Bugün Dünya Romanlar Günü. 1971 yılında İngiltere’de düzenlenen ilk Dünya Roman Kongresi’nde alınan kararlarla her yıl 8 Nisan “Barış, refah ve dayanışma için birlik” anlayışıyla Dünya Romanlar Günü olarak kutlanıyor.
Dünya Romanlar Günü’nde içinde 34 Roman STK’sının yer aldığı Romanlar İçin Diyalog Ağı (RODA) bir açıklama yayınlayarak yaşadıkları sorunları dile getirdi. Romanlar için büyük anlam taşıyan Dünya Romanlar Günü vesilesiyle, hükümet ve merkezi idare, yerel yönetimlerin yetkilileri, kamu hizmeti sağlayan kurum yöneticileri ve siyasi partiler başta olmak üzere, ilgili tüm yetkililere seslendiler.
RODA tarafından yayınlanan açıklamada, Türkiye’nin en büyük gruplarından birini oluşturan ve ülkenin dört bir yanına dağılmış olan Romanlar ve Romanlar gibi yaşayanların, en çok ayrımcılığa uğrayan grupların başında geldiğinin altını çizildi.
Roman çocukların eğitime erişimi meselesinin endişe verici boyutlarda olduğunu söyleyen Roman Diyalog Ağı, Roman çocukların maddi olanaksızlıklar yüzünden çok erken yaşta okul sıralarını terk etmeye mecbur bırakıldığına değindi. Okula devam etme şansı bulan az sayıdaki Roman çocukların ise bu yoksulluk döngüsünü kırmaları için son derece önemli olan “kaliteli” eğitim alamadığı, okul sisteminde de önyargılarla başa çıkmak zorunda kaldığı belirtildi.

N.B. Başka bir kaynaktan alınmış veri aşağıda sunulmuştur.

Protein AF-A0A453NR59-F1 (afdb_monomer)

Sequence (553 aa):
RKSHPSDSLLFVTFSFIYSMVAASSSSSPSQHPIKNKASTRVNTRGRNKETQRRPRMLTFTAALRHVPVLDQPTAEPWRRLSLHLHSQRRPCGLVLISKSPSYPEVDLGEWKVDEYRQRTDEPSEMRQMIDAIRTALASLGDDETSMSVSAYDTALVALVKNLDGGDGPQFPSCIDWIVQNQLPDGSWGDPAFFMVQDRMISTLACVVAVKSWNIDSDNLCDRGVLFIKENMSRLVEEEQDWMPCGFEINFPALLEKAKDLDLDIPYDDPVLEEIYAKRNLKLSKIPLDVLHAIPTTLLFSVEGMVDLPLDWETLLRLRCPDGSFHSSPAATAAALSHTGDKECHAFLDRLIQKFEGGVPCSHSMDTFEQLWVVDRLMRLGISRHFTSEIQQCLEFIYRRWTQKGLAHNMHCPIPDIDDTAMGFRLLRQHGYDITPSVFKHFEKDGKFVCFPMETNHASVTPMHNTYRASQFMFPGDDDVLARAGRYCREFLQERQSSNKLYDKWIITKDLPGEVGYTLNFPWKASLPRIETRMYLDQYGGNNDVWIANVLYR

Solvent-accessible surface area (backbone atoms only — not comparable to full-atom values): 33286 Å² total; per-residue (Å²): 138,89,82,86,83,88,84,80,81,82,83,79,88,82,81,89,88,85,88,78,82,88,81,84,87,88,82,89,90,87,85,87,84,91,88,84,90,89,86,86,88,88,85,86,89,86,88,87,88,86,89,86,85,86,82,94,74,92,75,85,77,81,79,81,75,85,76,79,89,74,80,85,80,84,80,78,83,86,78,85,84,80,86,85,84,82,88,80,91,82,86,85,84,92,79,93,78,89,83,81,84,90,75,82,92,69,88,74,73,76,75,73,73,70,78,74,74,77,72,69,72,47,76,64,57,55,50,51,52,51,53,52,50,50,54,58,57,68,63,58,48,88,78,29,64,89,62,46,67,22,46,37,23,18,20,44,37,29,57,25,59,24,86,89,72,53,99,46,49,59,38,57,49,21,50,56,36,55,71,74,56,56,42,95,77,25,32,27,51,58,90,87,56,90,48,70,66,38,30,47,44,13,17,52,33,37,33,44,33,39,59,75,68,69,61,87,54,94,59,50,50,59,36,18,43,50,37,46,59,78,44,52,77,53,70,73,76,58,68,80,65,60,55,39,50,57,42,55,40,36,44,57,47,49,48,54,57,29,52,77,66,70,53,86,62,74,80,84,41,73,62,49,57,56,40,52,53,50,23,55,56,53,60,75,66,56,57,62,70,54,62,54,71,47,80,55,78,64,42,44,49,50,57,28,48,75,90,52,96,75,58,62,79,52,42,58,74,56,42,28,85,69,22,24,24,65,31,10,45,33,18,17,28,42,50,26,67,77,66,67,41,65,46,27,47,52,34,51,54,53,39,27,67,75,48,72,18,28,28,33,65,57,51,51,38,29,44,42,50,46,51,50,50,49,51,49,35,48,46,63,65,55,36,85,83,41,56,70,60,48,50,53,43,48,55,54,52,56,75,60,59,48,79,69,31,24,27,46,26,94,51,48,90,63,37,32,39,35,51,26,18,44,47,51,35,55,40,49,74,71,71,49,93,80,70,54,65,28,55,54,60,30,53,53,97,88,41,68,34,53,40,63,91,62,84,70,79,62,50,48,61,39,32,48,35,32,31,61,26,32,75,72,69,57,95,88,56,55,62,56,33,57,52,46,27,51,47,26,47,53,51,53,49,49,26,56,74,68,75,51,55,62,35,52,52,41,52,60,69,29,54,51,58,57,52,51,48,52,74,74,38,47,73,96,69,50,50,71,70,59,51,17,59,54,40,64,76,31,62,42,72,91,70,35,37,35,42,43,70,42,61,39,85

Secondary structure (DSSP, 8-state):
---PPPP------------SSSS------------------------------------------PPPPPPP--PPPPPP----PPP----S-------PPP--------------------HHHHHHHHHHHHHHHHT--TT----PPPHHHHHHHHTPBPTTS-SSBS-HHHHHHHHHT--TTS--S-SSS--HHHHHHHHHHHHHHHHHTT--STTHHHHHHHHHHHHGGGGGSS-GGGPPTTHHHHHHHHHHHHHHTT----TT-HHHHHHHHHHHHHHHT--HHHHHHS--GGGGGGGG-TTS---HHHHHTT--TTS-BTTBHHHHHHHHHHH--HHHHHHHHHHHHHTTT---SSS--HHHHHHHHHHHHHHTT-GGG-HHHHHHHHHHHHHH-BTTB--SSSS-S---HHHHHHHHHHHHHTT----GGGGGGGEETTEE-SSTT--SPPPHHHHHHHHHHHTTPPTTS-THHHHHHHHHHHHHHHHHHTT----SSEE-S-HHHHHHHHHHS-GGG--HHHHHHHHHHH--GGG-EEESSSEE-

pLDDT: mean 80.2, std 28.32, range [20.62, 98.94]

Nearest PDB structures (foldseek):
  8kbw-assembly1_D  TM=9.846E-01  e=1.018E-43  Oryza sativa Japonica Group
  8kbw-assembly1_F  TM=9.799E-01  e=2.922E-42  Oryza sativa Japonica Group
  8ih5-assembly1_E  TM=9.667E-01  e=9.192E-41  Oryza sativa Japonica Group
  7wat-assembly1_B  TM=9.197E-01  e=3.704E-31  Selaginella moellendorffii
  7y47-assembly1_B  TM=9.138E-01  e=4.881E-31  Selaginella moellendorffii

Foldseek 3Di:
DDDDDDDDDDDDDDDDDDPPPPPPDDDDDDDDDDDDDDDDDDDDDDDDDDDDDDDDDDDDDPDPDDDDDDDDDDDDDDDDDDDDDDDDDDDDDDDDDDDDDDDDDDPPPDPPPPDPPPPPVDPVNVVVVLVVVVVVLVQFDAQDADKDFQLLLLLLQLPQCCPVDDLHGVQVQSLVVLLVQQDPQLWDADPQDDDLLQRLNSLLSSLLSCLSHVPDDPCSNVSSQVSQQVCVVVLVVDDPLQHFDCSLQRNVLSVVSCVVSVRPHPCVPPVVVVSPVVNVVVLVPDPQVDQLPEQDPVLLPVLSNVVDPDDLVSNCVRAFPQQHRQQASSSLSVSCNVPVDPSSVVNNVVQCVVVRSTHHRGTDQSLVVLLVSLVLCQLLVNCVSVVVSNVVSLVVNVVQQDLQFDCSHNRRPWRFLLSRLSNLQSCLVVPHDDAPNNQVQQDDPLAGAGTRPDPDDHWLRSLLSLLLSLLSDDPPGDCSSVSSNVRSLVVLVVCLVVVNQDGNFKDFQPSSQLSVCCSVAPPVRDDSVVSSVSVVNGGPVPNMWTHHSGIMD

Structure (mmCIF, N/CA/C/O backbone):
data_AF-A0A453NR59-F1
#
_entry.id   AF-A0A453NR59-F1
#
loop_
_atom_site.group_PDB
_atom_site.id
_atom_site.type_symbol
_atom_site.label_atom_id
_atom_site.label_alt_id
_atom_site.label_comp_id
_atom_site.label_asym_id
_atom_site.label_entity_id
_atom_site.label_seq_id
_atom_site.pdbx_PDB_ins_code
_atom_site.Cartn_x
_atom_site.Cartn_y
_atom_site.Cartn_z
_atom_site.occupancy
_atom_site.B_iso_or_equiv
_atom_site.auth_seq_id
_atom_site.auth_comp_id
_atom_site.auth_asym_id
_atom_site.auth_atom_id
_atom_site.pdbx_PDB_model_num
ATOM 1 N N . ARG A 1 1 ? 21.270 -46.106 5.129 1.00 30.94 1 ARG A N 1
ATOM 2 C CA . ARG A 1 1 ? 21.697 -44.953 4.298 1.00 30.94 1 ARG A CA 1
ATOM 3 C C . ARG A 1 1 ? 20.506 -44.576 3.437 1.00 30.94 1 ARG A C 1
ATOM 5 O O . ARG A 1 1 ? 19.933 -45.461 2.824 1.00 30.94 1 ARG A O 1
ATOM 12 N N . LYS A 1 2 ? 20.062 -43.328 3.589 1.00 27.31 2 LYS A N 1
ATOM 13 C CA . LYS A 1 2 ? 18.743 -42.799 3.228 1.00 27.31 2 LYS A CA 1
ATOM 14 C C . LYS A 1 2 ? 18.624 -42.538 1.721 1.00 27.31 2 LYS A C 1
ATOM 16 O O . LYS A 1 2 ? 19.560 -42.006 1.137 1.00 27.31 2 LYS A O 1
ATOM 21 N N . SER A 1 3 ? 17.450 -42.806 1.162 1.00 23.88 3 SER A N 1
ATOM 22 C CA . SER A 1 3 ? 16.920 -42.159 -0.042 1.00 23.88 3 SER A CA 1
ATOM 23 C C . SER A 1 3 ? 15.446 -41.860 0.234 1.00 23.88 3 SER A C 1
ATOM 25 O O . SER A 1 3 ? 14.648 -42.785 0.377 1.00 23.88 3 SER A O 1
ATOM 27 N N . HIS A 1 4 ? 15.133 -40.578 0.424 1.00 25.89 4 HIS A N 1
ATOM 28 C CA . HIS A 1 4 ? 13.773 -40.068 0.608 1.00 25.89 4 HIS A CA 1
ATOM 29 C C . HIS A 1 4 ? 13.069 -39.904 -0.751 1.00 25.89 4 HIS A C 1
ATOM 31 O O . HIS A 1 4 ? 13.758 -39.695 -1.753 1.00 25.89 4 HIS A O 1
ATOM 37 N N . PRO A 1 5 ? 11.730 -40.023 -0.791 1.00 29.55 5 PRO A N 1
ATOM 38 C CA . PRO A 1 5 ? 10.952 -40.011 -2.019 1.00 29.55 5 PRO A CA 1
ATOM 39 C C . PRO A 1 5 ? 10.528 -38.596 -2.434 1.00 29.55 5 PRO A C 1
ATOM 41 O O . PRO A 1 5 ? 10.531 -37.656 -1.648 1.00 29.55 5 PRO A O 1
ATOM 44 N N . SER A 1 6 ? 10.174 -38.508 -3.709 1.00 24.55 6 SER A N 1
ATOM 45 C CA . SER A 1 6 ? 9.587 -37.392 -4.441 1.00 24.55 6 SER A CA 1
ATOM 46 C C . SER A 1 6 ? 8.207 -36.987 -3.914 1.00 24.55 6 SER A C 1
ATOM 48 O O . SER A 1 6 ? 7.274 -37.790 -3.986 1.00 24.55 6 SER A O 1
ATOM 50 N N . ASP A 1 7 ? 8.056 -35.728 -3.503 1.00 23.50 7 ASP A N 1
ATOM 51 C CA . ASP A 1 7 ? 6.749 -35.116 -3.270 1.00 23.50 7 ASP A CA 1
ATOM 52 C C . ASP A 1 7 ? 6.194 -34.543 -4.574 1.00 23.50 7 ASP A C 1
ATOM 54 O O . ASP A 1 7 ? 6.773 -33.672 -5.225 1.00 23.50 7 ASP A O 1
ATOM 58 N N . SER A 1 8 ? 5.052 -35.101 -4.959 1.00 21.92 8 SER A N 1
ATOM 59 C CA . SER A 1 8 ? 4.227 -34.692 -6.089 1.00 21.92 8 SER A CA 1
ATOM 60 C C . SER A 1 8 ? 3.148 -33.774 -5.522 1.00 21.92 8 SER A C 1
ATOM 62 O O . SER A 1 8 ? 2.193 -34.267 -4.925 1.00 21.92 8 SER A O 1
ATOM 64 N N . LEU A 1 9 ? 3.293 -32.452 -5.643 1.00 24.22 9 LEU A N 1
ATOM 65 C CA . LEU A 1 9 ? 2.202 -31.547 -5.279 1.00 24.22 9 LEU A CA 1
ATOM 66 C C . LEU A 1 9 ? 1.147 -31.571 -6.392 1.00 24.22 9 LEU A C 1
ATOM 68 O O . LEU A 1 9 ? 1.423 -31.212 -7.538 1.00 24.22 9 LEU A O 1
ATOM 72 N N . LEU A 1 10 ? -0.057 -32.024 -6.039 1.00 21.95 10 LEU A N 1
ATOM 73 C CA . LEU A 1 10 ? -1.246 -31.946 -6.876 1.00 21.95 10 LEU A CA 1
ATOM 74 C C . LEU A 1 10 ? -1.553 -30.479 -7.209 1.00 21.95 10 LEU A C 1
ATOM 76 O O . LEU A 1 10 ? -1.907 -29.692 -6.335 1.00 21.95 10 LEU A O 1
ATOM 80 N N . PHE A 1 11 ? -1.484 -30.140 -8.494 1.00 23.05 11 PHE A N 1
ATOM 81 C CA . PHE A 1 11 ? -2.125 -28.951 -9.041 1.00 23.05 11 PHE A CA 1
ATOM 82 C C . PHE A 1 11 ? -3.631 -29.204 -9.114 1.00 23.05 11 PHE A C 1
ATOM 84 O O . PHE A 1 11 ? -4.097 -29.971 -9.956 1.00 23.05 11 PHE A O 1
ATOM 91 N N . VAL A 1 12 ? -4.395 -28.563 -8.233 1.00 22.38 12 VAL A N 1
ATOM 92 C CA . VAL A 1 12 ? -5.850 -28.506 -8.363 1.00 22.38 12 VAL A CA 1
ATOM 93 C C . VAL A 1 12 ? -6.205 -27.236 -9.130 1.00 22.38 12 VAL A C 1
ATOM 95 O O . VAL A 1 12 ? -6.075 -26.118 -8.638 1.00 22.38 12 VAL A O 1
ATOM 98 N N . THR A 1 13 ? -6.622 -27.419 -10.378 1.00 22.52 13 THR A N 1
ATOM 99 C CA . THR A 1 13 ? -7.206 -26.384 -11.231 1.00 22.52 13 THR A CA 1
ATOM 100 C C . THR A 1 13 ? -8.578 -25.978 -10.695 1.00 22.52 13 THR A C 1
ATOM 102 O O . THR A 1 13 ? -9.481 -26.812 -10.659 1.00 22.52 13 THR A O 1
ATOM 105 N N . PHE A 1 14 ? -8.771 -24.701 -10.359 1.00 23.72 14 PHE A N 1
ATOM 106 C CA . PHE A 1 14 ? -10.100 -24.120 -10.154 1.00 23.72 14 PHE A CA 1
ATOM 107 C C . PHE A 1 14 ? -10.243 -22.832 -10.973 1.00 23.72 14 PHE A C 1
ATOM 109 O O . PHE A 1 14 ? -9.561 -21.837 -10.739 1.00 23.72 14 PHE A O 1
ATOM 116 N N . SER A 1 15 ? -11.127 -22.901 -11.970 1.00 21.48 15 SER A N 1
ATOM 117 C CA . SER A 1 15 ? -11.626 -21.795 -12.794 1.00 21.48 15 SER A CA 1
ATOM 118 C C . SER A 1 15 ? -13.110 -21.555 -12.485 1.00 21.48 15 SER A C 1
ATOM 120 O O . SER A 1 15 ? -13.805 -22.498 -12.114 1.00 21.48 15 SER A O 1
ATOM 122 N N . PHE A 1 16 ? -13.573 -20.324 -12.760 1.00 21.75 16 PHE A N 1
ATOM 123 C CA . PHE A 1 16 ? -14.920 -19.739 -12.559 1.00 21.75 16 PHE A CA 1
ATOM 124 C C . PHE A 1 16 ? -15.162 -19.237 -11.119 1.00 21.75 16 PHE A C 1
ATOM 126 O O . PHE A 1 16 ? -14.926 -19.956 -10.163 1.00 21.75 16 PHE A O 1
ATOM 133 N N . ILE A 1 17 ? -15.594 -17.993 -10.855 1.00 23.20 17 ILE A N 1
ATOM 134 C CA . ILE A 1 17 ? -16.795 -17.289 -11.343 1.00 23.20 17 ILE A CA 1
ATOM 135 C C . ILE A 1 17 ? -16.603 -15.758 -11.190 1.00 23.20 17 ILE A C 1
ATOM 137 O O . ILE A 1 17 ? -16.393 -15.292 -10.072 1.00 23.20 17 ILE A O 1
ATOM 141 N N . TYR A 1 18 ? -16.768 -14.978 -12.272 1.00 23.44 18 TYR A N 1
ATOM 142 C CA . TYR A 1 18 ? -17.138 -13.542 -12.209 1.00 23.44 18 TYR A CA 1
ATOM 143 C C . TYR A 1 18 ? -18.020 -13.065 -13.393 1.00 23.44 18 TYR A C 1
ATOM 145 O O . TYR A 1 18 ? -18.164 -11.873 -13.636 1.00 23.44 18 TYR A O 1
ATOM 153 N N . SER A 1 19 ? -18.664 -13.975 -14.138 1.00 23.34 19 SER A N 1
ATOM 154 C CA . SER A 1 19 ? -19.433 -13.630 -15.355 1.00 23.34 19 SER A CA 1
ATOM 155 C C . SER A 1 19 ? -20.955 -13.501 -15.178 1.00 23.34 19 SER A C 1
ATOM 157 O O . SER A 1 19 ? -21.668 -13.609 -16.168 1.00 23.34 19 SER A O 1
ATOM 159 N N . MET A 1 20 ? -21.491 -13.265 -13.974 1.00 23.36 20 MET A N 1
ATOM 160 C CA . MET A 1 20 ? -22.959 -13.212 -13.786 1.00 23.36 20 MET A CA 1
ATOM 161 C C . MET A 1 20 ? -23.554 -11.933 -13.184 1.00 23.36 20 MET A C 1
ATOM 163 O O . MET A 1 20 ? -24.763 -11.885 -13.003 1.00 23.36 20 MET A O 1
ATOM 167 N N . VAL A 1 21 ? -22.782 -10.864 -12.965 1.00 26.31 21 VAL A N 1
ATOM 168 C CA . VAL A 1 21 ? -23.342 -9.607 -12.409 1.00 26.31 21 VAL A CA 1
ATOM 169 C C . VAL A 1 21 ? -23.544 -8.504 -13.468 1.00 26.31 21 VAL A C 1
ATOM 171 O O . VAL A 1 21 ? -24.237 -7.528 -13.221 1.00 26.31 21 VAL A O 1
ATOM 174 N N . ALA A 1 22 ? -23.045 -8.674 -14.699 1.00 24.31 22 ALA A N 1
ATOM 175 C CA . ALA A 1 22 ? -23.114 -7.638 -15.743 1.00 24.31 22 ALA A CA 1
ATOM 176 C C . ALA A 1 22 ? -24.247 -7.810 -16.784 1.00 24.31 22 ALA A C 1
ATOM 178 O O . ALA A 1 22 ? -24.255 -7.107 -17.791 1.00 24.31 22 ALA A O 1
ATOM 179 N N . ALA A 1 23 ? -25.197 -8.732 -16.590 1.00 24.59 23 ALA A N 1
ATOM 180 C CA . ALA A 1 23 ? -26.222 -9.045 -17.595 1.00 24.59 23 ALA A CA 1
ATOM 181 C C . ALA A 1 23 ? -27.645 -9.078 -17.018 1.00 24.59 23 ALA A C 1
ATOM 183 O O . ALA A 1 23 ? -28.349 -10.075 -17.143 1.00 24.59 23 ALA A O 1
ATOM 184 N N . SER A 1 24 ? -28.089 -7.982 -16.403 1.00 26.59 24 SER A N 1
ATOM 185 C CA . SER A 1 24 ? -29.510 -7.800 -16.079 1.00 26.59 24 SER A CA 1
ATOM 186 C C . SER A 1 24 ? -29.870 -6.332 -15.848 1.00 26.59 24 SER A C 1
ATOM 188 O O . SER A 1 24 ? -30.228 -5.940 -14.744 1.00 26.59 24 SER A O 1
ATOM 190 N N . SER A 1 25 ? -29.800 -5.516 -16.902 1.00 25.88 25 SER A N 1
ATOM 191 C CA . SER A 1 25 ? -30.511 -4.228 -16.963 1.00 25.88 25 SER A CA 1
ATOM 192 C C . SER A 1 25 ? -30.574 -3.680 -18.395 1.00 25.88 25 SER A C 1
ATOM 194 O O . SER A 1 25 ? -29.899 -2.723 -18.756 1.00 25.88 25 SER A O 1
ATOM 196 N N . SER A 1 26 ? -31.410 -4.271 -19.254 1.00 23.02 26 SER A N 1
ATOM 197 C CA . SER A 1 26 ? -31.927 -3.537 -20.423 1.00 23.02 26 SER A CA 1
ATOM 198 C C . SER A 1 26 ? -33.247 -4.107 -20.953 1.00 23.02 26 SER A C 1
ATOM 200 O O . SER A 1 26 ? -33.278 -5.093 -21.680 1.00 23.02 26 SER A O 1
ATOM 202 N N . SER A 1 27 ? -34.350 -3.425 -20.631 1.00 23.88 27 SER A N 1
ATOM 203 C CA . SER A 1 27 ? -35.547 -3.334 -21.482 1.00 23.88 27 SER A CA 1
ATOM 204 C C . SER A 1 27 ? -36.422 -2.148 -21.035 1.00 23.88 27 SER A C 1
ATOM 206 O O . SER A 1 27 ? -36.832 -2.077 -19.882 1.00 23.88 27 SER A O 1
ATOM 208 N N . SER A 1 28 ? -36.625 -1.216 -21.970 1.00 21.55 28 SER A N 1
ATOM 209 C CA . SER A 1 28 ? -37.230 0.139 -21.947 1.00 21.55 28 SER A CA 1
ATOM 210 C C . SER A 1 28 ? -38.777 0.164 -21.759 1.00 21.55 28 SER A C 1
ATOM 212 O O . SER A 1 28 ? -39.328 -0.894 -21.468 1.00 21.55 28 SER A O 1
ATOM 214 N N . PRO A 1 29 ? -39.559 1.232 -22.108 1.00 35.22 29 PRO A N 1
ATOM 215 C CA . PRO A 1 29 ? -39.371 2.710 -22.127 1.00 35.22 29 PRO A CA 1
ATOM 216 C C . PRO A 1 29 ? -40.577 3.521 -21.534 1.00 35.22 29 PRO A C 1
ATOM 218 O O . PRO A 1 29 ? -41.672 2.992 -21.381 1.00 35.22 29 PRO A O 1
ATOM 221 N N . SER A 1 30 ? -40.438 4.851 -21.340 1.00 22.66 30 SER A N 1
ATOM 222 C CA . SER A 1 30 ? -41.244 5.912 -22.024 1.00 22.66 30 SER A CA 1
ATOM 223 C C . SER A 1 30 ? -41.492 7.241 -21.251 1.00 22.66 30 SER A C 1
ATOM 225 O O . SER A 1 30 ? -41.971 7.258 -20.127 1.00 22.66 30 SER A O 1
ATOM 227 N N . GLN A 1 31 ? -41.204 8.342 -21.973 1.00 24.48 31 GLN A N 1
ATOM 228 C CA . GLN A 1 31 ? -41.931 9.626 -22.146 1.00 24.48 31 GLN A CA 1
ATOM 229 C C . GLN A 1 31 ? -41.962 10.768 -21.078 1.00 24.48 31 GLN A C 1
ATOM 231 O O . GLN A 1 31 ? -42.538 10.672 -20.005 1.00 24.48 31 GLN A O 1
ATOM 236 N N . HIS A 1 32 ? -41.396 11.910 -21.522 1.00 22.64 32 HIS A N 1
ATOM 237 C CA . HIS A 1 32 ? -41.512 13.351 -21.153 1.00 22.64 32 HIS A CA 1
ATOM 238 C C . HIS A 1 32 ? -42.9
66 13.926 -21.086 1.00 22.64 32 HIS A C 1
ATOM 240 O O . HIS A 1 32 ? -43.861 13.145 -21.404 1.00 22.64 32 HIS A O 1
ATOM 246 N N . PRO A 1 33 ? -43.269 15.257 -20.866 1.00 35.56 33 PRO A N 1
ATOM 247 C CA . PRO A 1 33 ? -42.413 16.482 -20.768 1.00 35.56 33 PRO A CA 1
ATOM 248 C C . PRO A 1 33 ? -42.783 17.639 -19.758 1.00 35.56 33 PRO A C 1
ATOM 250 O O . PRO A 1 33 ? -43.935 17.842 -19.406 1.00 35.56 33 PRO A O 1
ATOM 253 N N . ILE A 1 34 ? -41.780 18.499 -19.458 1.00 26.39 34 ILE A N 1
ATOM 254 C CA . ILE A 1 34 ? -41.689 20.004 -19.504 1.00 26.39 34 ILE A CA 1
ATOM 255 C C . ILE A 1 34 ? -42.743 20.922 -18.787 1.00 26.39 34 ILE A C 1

Yakın zamanda yapılan Türkiye’de Roman Toplulukları ve Yoksulluk Araştırması’na göre, Romanlar, ortalama %77.5 ile tüm kırılgan gruplar arasındaki en yüksek işsizliğe sahip gruplardan. İş piyasasında da karşı karşıya kaldıkları önyargılar ve ayrımcılığın da etkisiyle, istihdam olanaklarına eşit şekilde erişemiyorlar. Bulabildikleri işler genelde geçici nitelikte, düşük ücretli, güvencesiz ve ağır işler oluyor. Düzgün işlerde çalışamama ve düzenli gelir elde edememe hali Romanları yoksulluk sarmalına kilitliyor.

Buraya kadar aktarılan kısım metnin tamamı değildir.